Was besser ist musst du selber testen, manche stören die VGA Nachteile weniger, manche mehr (ich würds kategorisch ablegen, da die Unschärfe (auch wenn mans kaum merkt, aud Dauer nicht gut für die Augen sein kann). Wenn du beide nebeneinander stehen hast sollte es am deutlichsten sein


----------



## Gosu (7. Februar 2011)

*AW: DVI/VGA Qualitätsunterschied?*

Wenn ich zuhause bin kann ich mal die Modellbezeichnung durchgeben. Hab die als bei uns Saturn neu aufgemacht hat für 99€ das Stück bekommen anstatt 199€. Sind eigentlich sehr gut, aber jetzt hab ich mir ne 580 gegönnt und wenn die ankommt werde ich das "Problem" mal angehen.


----------



## wolfpower (7. Februar 2011)

*AW: DVI/VGA Qualitätsunterschied?*

DVI ist klar besser da digital.

Dass DVI mehr Bildqualität bringt, 
ist aber schon seit Jahren kein Geheimnis mehr. 

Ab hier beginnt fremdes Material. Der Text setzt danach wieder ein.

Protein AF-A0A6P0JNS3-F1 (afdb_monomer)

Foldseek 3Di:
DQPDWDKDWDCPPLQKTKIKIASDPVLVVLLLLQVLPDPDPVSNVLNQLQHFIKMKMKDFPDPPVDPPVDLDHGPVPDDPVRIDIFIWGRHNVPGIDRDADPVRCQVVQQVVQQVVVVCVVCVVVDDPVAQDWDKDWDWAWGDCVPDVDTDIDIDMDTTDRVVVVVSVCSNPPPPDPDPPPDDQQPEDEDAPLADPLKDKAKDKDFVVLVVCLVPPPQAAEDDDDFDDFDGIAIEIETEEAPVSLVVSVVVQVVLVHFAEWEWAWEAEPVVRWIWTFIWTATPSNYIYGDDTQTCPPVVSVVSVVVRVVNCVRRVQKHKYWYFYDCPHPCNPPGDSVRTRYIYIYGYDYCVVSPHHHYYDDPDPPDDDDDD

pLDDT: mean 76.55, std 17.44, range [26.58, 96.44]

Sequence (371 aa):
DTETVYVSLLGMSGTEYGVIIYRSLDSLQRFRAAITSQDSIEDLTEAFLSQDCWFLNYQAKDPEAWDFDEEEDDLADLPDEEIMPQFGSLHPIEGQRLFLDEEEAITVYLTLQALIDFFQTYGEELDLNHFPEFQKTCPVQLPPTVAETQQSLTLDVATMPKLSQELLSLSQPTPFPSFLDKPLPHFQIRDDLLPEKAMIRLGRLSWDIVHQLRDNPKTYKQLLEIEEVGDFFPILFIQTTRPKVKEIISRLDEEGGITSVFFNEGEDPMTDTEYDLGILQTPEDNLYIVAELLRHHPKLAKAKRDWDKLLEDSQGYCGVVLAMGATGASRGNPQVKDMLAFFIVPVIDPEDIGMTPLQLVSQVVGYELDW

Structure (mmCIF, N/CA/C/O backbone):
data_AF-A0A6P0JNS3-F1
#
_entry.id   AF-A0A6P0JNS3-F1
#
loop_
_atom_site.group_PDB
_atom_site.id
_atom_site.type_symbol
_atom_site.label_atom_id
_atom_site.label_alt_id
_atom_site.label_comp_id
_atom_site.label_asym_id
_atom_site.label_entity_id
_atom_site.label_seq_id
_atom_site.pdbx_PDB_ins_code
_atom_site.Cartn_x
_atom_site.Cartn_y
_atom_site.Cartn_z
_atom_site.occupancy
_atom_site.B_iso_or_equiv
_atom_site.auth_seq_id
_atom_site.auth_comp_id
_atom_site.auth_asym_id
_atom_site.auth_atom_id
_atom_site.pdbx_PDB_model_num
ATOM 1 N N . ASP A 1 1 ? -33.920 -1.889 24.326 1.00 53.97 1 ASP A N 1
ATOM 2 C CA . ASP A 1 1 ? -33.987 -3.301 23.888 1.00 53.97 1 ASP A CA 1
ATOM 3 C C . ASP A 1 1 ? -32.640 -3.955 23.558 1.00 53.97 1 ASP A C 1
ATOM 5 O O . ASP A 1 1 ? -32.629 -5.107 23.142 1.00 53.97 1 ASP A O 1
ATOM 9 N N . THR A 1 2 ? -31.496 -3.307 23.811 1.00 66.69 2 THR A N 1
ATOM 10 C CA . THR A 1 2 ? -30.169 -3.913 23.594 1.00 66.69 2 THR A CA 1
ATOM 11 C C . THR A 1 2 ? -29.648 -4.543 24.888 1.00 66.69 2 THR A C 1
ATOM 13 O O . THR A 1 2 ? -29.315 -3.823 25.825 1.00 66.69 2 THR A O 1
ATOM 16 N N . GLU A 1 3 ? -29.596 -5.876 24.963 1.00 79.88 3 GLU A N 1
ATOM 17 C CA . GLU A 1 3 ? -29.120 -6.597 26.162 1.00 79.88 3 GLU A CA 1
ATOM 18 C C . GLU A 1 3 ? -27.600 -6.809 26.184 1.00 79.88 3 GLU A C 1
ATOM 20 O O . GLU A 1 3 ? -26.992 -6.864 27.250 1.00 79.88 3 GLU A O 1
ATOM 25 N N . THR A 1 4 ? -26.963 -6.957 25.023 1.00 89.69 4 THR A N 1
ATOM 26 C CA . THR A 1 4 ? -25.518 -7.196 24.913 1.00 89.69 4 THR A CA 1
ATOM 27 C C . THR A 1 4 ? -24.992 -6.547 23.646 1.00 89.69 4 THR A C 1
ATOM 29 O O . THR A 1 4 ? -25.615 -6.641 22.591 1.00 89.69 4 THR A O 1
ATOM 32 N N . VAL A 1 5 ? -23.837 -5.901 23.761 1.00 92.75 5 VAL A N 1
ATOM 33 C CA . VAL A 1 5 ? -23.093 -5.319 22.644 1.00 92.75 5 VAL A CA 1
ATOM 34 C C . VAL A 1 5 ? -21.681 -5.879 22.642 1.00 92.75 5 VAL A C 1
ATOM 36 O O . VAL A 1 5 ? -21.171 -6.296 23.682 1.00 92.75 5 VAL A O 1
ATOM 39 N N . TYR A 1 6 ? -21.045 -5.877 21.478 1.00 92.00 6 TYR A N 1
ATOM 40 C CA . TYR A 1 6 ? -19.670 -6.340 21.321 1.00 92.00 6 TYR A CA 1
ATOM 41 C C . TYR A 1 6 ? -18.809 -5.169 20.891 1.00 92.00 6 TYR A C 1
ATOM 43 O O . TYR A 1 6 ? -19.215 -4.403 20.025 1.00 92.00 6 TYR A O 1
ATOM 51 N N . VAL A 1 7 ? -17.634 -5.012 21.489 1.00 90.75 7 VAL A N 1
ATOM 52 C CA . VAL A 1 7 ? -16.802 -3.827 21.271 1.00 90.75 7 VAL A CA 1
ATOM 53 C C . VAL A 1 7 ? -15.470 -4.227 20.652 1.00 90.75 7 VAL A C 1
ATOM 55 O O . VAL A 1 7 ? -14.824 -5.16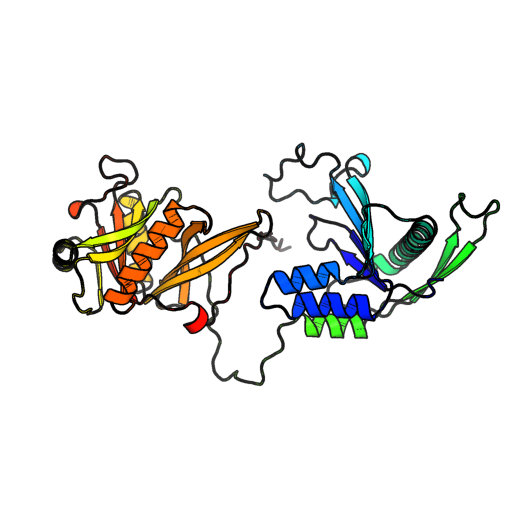0 21.124 1.00 90.75 7 VAL A O 1
ATOM 58 N N . SER A 1 8 ? -15.054 -3.500 19.615 1.00 87.00 8 SER A N 1
ATOM 59 C CA . SER A 1 8 ? -13.688 -3.512 19.087 1.00 87.00 8 SER A CA 1
ATOM 60 C C . SER A 1 8 ? -13.106 -2.111 19.202 1.00 87.00 8 SER A C 1
ATOM 62 O O . SER A 1 8 ? -13.768 -1.136 18.854 1.00 87.00 8 SER A O 1
ATOM 64 N N . LEU A 1 9 ? -11.861 -2.015 19.658 1.00 84.94 9 LEU A N 1
ATOM 65 C CA . LEU A 1 9 ? -11.113 -0.761 19.664 1.00 84.94 9 LEU A CA 1
ATOM 66 C C . LEU A 1 9 ? -10.315 -0.608 18.365 1.00 84.94 9 LEU A C 1
ATOM 68 O O . LEU A 1 9 ? -9.896 -1.608 17.775 1.00 84.94 9 LEU A O 1
ATOM 72 N N . LEU A 1 10 ? -10.130 0.639 17.943 1.00 77.12 10 LEU A N 1
ATOM 73 C CA . LEU A 1 10 ? -9.304 1.081 16.822 1.00 77.12 10 LEU A CA 1
ATOM 74 C C . LEU A 1 10 ? -8.223 2.039 17.350 1.00 77.12 10 LEU A C 1
ATOM 76 O O . LEU A 1 10 ? -8.437 2.691 18.374 1.00 77.12 10 LEU A O 1
ATOM 80 N N . GLY A 1 11 ? -7.095 2.136 16.644 1.00 63.06 11 GLY A N 1
ATOM 81 C CA . GLY A 1 11 ? -6.032 3.101 16.966 1.00 63.06 11 GLY A CA 1
ATOM 82 C C . GLY A 1 11 ? -4.698 2.537 17.407 1.00 63.06 11 GLY A C 1
ATOM 83 O O . GLY A 1 11 ? -3.923 3.229 18.047 1.00 63.06 11 GLY A O 1
ATOM 84 N N . MET A 1 12 ? -4.373 1.305 17.011 1.00 59.28 12 MET A N 1
ATOM 85 C CA . MET A 1 12 ? -3.001 0.801 17.163 1.00 59.28 12 MET A CA 1
ATOM 86 C C . MET A 1 12 ? -1.996 1.468 16.200 1.00 59.28 12 MET A C 1
ATOM 88 O O . MET A 1 12 ? -0.807 1.199 16.314 1.00 59.28 12 MET A O 1
ATOM 92 N N . SER A 1 13 ? -2.456 2.293 15.249 1.00 52.75 13 SER A N 1
ATOM 93 C CA . SER A 1 13 ? -1.619 2.988 14.259 1.00 52.75 13 SER A CA 1
ATOM 94 C C . SER A 1 13 ? -1.308 4.449 14.608 1.00 52.75 13 SER A C 1
ATOM 96 O O . SER A 1 13 ? -0.649 5.103 13.809 1.00 52.75 13 SER A O 1
ATOM 98 N N . GLY A 1 14 ? -1.812 4.990 15.727 1.00 56.06 14 GLY A N 1
ATOM 99 C CA . GLY A 1 14 ? -1.597 6.390 16.145 1.00 56.06 14 GLY A CA 1
ATOM 100 C C . GLY A 1 14 ? -2.341 7.454 15.321 1.00 56.06 14 GLY A C 1
ATOM 101 O O . GLY A 1 14 ? -2.605 8.552 15.791 1.00 56.06 14 GLY A O 1
ATOM 102 N N . THR A 1 15 ? -2.758 7.126 14.100 1.00 55.59 15 THR A N 1
ATOM 103 C CA . THR A 1 15 ? -3.409 8.064 13.170 1.00 55.59 15 THR A CA 1
ATOM 104 C C . THR A 1 15 ? -4.917 8.211 13.380 1.00 55.59 15 THR A C 1
ATOM 106 O O . THR A 1 15 ? -5.487 9.264 13.105 1.00 55.59 15 THR A O 1
ATOM 109 N N . GLU A 1 16 ? -5.584 7.165 13.874 1.00 64.44 16 GLU A N 1
ATOM 110 C CA . GLU A 1 16 ? -7.040 7.120 14.028 1.00 64.44 16 GLU A CA 1
ATOM 111 C C . GLU A 1 16 ? -7.424 6.353 15.292 1.00 64.44 16 GLU A C 1
ATOM 113 O O . GLU A 1 16 ? -7.281 5.135 15.350 1.00 64.44 16 GLU A O 1
ATOM 118 N N . TYR A 1 17 ? -7.982 7.025 16.295 1.00 80.69 17 TYR A N 1
ATOM 119 C CA . TYR A 1 17 ? -8.510 6.355 17.486 1.00 80.69 17 TYR A CA 1
ATOM 120 C C . TYR A 1 17 ? -10.014 6.160 17.364 1.00 80.69 17 TYR A C 1
ATOM 122 O O . TYR A 1 17 ? -10.736 7.054 16.920 1.00 80.69 17 TYR A O 1
ATOM 130 N N . GLY A 1 18 ? -10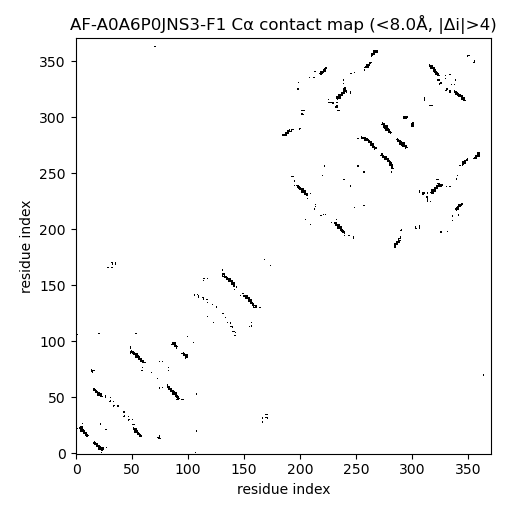.521 5.010 17.804 1.00 85.88 18 GLY A N 1
ATOM 131 C CA . GLY A 1 18 ? -11.955 4.774 17.733 1.00 85.88 18 GLY A CA 1
ATOM 132 C C . GLY A 1 18 ? -12.465 3.550 18.475 1.00 85.88 18 GLY A C 1
ATOM 133 O O . GLY A 1 18 ? -11.720 2.710 18.975 1.00 85.88 18 GLY A O 1
ATOM 134 N N . VAL A 1 19 ? -13.787 3.462 18.549 1.00 89.38 19 VAL A N 1
ATOM 135 C CA . VAL A 1 19 ? -14.534 2.387 19.194 1.00 89.38 19 VAL A CA 1
ATOM 136 C C . VAL A 1 19 ? -15.668 1.975 18.265 1.00 89.38 19 VAL A C 1
ATOM 138 O O . VAL A 1 19 ? -16.537 2.786 17.946 1.00 89.38 19 VAL A O 1
ATOM 141 N N . ILE A 1 20 ? -15.697 0.703 17.871 1.00 88.19 20 ILE A N 1
ATOM 142 C CA . ILE A 1 20 ? -16.823 0.098 17.153 1.00 88.19 20 ILE A CA 1
ATOM 143 C C . ILE A 1 20 ? -17.629 -0.748 18.136 1.00 88.19 20 ILE A C 1
ATOM 145 O O . ILE A 1 20 ? -17.088 -1.633 18.798 1.00 88.19 20 ILE A O 1
ATOM 149 N N . ILE A 1 21 ? -18.932 -0.495 18.207 1.00 92.19 21 ILE A N 1
ATOM 150 C CA . ILE A 1 21 ? -19.891 -1.161 19.088 1.00 92.19 21 ILE A CA 1
ATOM 151 C C . ILE A 1 21 ? -20.891 -1.920 18.211 1.00 92.19 21 ILE A C 1
ATOM 153 O O . ILE A 1 21 ? -21.831 -1.349 17.662 1.00 92.19 21 ILE A O 1
ATOM 157 N N . TYR A 1 22 ? -20.692 -3.221 18.057 1.00 90.12 22 TYR A N 1
ATOM 158 C CA . TYR A 1 22 ? -21.548 -4.096 17.266 1.00 90.12 22 TYR A CA 1
ATOM 159 C C . TYR A 1 22 ? -22.819 -4.463 18.027 1.00 90.12 22 TYR A C 1
ATOM 161 O O . TYR A 1 22 ? -22.773 -4.848 19.201 1.00 90.12 22 TYR A O 1
ATOM 169 N N . ARG A 1 23 ? -23.953 -4.427 17.318 1.00 88.81 23 ARG A N 1
ATOM 170 C CA . ARG A 1 23 ? -25.259 -4.831 17.863 1.00 88.81 23 ARG A CA 1
ATOM 171 C C . ARG A 1 23 ? -25.387 -6.347 18.037 1.00 88.81 23 ARG A C 1
ATOM 173 O O . ARG A 1 23 ? -26.254 -6.810 18.771 1.00 88.81 23 ARG A O 1
ATOM 180 N N . SER A 1 24 ? -24.527 -7.132 17.381 1.00 87.12 24 SER A N 1
ATOM 181 C CA . SER A 1 24 ? -24.497 -8.590 17.508 1.00 87.12 24 SER A CA 1
ATOM 182 C C . SER A 1 24 ? -23.093 -9.172 17.309 1.00 87.12 24 SER A C 1
ATOM 184 O O . SER A 1 24 ? -22.245 -8.573 16.645 1.00 87.12 24 SER A O 1
ATOM 186 N N . LEU A 1 25 ? -22.861 -10.370 17.858 1.00 85.19 25 LEU A N 1
ATOM 187 C CA . LEU A 1 25 ? -21.610 -11.115 17.673 1.00 85.19 25 LEU A CA 1
ATOM 188 C C . LEU A 1 25 ? -21.376 -11.464 16.203 1.00 85.19 25 LEU A C 1
ATOM 190 O O . LEU A 1 25 ? -20.256 -11.424 15.707 1.00 85.19 25 LEU A O 1
ATOM 194 N N . ASP A 1 26 ? -22.455 -11.806 15.513 1.00 80.75 26 ASP A N 1
ATOM 195 C CA . ASP A 1 26 ? -22.437 -12.173 14.107 1.00 80.75 26 ASP A CA 1
ATOM 196 C C . ASP A 1 26 ? -22.045 -10.969 13.227 1.00 80.75 26 ASP A C 1
ATOM 198 O O . ASP A 1 26 ? -21.232 -11.131 12.320 1.00 80.75 26 ASP A O 1
ATOM 202 N N . SER A 1 27 ? -22.471 -9.747 13.572 1.00 78.69 27 SER A N 1
ATOM 203 C CA . SER A 1 27 ? -22.005 -8.511 12.917 1.00 78.69 27 SER A CA 1
ATOM 204 C C . SER A 1 27 ? -20.489 -8.312 13.067 1.00 78.69 27 SER A C 1
ATOM 206 O O . SER A 1 27 ? -19.815 -7.943 12.105 1.00 78.69 27 SER A O 1
ATOM 208 N N . LEU A 1 28 ? -19.940 -8.594 14.255 1.00 82.56 28 LEU A N 1
ATOM 209 C CA . LEU A 1 28 ? -18.499 -8.525 14.519 1.00 82.56 28 LEU A CA 1
ATOM 210 C C . LEU A 1 28 ? -17.735 -9.579 13.703 1.00 82.56 28 LEU A C 1
ATOM 212 O O . LEU A 1 28 ? -16.745 -9.259 13.041 1.00 82.56 28 LEU A O 1
ATOM 216 N N . GLN A 1 29 ? -18.200 -10.830 13.729 1.00 78.38 29 GLN A N 1
ATOM 217 C CA . GLN A 1 29 ? -17.563 -11.944 13.025 1.00 78.38 29 GLN A CA 1
ATOM 218 C C . GLN A 1 29 ? -17.607 -11.768 11.506 1.00 78.38 29 GLN A C 1
ATOM 220 O O . GLN A 1 29 ? -16.590 -11.991 10.856 1.00 78.38 29 GLN A O 1
ATOM 225 N N . ARG A 1 30 ? -18.738 -11.329 10.935 1.00 69.06 30 ARG A N 1
ATOM 226 C CA . ARG A 1 30 ? -18.868 -11.069 9.490 1.00 69.06 30 ARG A CA 1
ATOM 227 C C . ARG A 1 30 ? -17.913 -9.993 9.015 1.00 69.06 30 ARG A C 1
ATOM 229 O O . ARG A 1 30 ? -17.254 -10.192 8.005 1.00 69.06 30 ARG A O 1
ATOM 236 N N . PHE A 1 31 ? -17.799 -8.893 9.754 1.00 69.00 31 PHE A N 1
ATOM 237 C CA . PHE A 1 31 ? -16.870 -7.829 9.391 1.00 69.00 31 PHE A CA 1
ATOM 238 C C . PHE A 1 31 ? -15.420 -8.307 9.396 1.00 69.00 31 PHE A C 1
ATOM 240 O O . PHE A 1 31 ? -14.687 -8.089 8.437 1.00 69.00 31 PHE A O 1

Man braucht nur mal kurz googeln oder selbst vergleichen.


----------



## Leandros (7. Februar 2011)

Wo genau sind denn die Qualitäts unterschiede vin VGA bzw DVI bemerkbar? Welche sind es?


----------



## pcfreak26 (7. Februar 2011)

*AW: DVI/VGA Qualitätsunterschied?*

DVI ganz klar, weil somit die Digital->Analog (Grafikkarte) und Analog->Digital (Monitor) Wandler weg fallen!


----------



## wolfpower (7. Februar 2011)

*AW: DVI/VGA Qualitätsunterschied?*



Leandros schrieb:


> Wo genau sind denn die Qualitäts unterschiede vin VGA bzw DVI bemerkbar? Welche sind es?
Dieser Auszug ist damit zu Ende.